Collection entries
■ ■ ■ ■ ■ ■ ■

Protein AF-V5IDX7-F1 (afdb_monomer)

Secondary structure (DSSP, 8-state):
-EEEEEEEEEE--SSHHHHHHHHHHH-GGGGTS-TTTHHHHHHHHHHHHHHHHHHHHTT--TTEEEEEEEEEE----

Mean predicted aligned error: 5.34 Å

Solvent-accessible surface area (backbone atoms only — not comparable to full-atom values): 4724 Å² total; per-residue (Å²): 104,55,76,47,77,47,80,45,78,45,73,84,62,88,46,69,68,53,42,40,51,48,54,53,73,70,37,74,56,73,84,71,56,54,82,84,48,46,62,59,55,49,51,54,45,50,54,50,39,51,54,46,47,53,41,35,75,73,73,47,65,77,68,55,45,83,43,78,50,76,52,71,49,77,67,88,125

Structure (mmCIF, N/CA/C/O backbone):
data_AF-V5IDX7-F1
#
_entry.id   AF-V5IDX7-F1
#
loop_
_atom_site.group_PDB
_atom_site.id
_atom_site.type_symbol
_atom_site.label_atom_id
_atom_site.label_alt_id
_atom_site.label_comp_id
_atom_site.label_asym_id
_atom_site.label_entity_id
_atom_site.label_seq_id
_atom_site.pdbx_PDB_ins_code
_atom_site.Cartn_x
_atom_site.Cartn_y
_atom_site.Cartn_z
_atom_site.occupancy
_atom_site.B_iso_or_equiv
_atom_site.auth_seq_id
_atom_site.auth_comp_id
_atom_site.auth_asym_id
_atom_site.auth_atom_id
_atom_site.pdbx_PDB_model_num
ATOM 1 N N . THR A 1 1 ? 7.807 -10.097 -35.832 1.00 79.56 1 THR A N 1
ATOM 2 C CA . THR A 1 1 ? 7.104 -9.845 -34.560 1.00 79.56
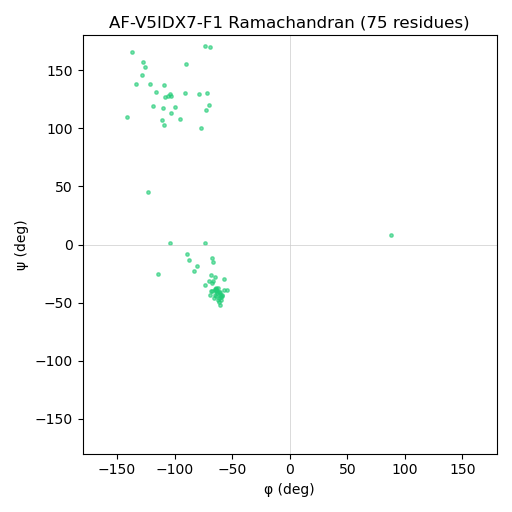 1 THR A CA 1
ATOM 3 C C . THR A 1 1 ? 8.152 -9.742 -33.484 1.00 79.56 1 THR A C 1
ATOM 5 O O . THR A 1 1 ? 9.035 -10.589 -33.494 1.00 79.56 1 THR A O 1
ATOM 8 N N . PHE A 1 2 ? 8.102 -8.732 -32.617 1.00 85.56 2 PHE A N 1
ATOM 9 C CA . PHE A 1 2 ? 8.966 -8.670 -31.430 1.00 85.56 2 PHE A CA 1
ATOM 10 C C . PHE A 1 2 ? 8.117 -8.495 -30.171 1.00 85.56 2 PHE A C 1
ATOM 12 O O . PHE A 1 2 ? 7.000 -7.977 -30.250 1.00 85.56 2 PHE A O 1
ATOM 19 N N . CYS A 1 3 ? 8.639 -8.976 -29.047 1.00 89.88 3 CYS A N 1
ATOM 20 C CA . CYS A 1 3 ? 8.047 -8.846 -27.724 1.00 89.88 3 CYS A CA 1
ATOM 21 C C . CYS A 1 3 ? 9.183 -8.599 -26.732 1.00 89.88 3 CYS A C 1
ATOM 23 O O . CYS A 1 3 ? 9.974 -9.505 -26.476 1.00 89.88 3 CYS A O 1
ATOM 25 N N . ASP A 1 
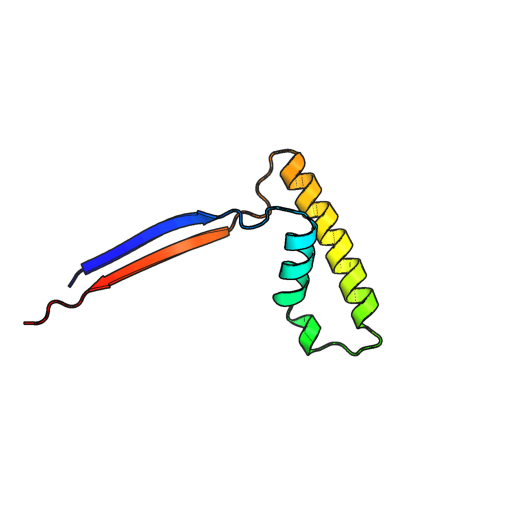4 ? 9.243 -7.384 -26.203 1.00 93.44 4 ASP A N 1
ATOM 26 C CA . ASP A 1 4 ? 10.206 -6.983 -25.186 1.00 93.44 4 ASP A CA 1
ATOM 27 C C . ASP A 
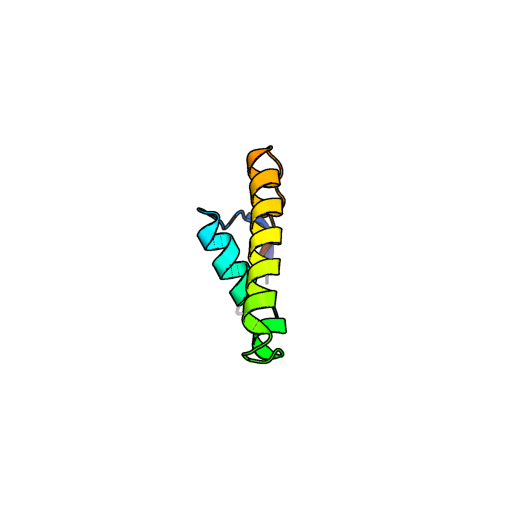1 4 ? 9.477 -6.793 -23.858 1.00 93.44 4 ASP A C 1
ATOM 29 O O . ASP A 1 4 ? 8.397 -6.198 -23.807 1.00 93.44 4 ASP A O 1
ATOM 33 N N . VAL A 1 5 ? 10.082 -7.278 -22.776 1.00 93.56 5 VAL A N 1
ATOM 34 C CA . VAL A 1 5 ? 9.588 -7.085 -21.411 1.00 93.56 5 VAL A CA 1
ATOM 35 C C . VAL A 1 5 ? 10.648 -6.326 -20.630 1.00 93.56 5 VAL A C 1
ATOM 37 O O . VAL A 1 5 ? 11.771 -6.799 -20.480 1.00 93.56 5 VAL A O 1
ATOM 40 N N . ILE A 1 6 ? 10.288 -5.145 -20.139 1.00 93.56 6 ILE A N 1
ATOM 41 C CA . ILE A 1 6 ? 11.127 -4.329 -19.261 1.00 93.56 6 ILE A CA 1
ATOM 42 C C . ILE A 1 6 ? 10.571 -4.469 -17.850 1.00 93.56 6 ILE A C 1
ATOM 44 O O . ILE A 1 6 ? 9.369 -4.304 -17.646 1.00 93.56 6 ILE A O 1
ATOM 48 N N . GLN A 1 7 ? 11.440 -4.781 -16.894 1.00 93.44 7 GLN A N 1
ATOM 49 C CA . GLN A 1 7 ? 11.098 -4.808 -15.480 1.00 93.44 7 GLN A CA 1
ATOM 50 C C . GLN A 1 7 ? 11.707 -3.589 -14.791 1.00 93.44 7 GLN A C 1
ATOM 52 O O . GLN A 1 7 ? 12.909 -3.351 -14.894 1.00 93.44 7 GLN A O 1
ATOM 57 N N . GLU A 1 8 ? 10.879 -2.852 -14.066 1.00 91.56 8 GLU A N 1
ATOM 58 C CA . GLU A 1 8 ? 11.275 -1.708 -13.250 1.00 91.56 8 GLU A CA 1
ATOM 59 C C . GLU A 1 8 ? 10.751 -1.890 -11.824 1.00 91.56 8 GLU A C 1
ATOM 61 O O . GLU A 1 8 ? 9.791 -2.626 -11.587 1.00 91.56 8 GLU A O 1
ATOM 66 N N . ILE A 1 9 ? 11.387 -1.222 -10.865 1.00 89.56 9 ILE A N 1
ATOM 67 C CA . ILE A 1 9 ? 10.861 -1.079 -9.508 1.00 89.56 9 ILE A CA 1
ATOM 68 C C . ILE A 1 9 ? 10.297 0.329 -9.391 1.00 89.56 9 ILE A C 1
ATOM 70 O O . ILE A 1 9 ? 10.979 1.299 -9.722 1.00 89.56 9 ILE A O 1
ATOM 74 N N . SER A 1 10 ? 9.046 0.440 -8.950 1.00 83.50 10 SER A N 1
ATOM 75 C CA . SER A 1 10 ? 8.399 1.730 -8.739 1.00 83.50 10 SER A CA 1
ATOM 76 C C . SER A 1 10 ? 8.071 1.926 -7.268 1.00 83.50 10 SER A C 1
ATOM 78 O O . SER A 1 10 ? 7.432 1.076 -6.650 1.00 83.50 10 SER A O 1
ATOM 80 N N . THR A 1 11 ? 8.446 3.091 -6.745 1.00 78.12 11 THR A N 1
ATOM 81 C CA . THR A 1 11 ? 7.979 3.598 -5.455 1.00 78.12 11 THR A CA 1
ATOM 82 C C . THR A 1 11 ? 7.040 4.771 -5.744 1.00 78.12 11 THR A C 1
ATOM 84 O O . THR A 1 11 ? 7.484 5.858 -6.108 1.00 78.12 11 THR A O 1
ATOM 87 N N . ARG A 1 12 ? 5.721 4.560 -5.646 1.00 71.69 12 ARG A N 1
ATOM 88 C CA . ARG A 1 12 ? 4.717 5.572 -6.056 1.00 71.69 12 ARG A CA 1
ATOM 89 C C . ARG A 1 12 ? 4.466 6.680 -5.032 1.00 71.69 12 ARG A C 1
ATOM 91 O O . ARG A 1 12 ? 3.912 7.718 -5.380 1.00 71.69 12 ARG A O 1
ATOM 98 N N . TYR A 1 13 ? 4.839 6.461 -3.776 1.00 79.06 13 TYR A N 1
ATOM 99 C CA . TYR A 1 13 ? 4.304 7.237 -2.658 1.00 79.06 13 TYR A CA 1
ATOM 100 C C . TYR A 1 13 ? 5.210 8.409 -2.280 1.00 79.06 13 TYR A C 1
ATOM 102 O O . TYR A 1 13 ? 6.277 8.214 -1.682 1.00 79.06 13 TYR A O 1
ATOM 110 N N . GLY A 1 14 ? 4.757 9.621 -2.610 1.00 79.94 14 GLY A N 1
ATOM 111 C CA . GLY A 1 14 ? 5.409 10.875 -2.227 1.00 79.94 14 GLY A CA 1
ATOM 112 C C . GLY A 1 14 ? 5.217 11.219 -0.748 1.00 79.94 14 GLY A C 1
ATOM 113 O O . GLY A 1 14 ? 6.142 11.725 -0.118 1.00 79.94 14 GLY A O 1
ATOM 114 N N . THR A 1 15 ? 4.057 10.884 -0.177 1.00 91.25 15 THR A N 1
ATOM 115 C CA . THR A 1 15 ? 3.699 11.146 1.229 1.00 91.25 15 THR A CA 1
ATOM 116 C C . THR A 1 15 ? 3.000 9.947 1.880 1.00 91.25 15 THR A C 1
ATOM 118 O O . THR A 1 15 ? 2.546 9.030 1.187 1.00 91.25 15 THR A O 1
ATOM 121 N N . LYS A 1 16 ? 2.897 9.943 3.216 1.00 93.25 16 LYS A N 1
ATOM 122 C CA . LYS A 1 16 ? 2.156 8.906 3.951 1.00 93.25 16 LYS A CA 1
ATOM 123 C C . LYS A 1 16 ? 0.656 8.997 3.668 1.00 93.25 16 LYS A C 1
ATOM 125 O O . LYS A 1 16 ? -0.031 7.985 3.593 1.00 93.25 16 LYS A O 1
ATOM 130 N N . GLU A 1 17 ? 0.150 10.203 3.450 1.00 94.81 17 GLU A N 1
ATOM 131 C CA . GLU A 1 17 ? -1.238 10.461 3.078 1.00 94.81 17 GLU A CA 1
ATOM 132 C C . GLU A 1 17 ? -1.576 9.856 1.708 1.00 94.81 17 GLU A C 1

■ ■ ■ ■ ■ ■ ■

* [Exercise requirements]: Above are the records; repeat exactly the lines from the one holding "ATOM 52 O O" down to the one holding "ATOM 102 O O", end lines included.

* [Written answer]:
ATOM 52 O O . GLN A 1 7 ? 12.909 -3.351 -14.894 1.00 93.44 7 GLN A O 1
ATOM 57 N N . GLU A 1 8 ? 10.879 -2.852 -14.066 1.00 91.56 8 GLU A N 1
ATOM 58 C CA . GLU A 1 8 ? 11.275 -1.708 -13.250 1.00 91.56 8 GLU A CA 1
ATOM 59 C C . GLU A 1 8 ? 10.751 -1.890 -11.824 1.00 91.56 8 GLU A C 1
ATOM 61 O O . GLU A 1 8 ? 9.791 -2.626 -11.587 1.00 91.56 8 GLU A O 1
ATOM 66 N N . ILE A 1 9 ? 11.387 -1.222 -10.865 1.00 89.56 9 ILE A N 1
ATOM 67 C CA . ILE A 1 9 ? 10.861 -1.079 -9.508 1.00 89.56 9 ILE A CA 1
ATOM 68 C C . ILE A 1 9 ? 10.297 0.329 -9.391 1.00 89.56 9 ILE A C 1
ATOM 70 O O . ILE A 1 9 ? 10.979 1.299 -9.722 1.00 89.56 9 ILE A O 1
ATOM 74 N N . SER A 1 10 ? 9.046 0.440 -8.950 1.00 83.50 10 SER A N 1
ATOM 75 C CA . SER A 1 10 ? 8.399 1.730 -8.739 1.00 83.50 10 SER A CA 1
ATOM 76 C C . SER A 1 10 ? 8.071 1.926 -7.268 1.00 83.50 10 SER A C 1
ATOM 78 O O . SER A 1 10 ? 7.432 1.076 -6.650 1.00 83.50 10 SER A O 1
ATOM 80 N N . THR A 1 11 ? 8.446 3.091 -6.745 1.00 78.12 11 THR A N 1
ATOM 81 C CA . THR A 1 11 ? 7.979 3.598 -5.455 1.00 78.12 11 THR A CA 1
ATOM 82 C C . THR A 1 11 ? 7.040 4.771 -5.744 1.00 78.12 11 THR A C 1
ATOM 84 O O . THR A 1 11 ? 7.484 5.858 -6.108 1.00 78.12 11 THR A O 1
ATOM 87 N N . ARG A 1 12 ? 5.721 4.560 -5.646 1.00 71.69 12 ARG A N 1
ATOM 88 C CA . ARG A 1 12 ? 4.717 5.572 -6.056 1.00 71.69 12 ARG A CA 1
ATOM 89 C C . ARG A 1 12 ? 4.466 6.680 -5.032 1.00 71.69 12 ARG A C 1
ATOM 91 O O . ARG A 1 12 ? 3.912 7.718 -5.380 1.00 71.69 12 ARG A O 1
ATOM 98 N N . TYR A 1 13 ? 4.839 6.461 -3.776 1.00 79.06 13 TYR A N 1
ATOM 99 C CA . TYR A 1 13 ? 4.304 7.237 -2.658 1.00 79.06 13 TYR A CA 1
ATOM 100 C C . TYR A 1 13 ? 5.210 8.409 -2.280 1.00 79.06 13 TYR A C 1
ATOM 102 O O . TYR A 1 13 ? 6.277 8.214 -1.682 1.00 79.06 13 TYR A O 1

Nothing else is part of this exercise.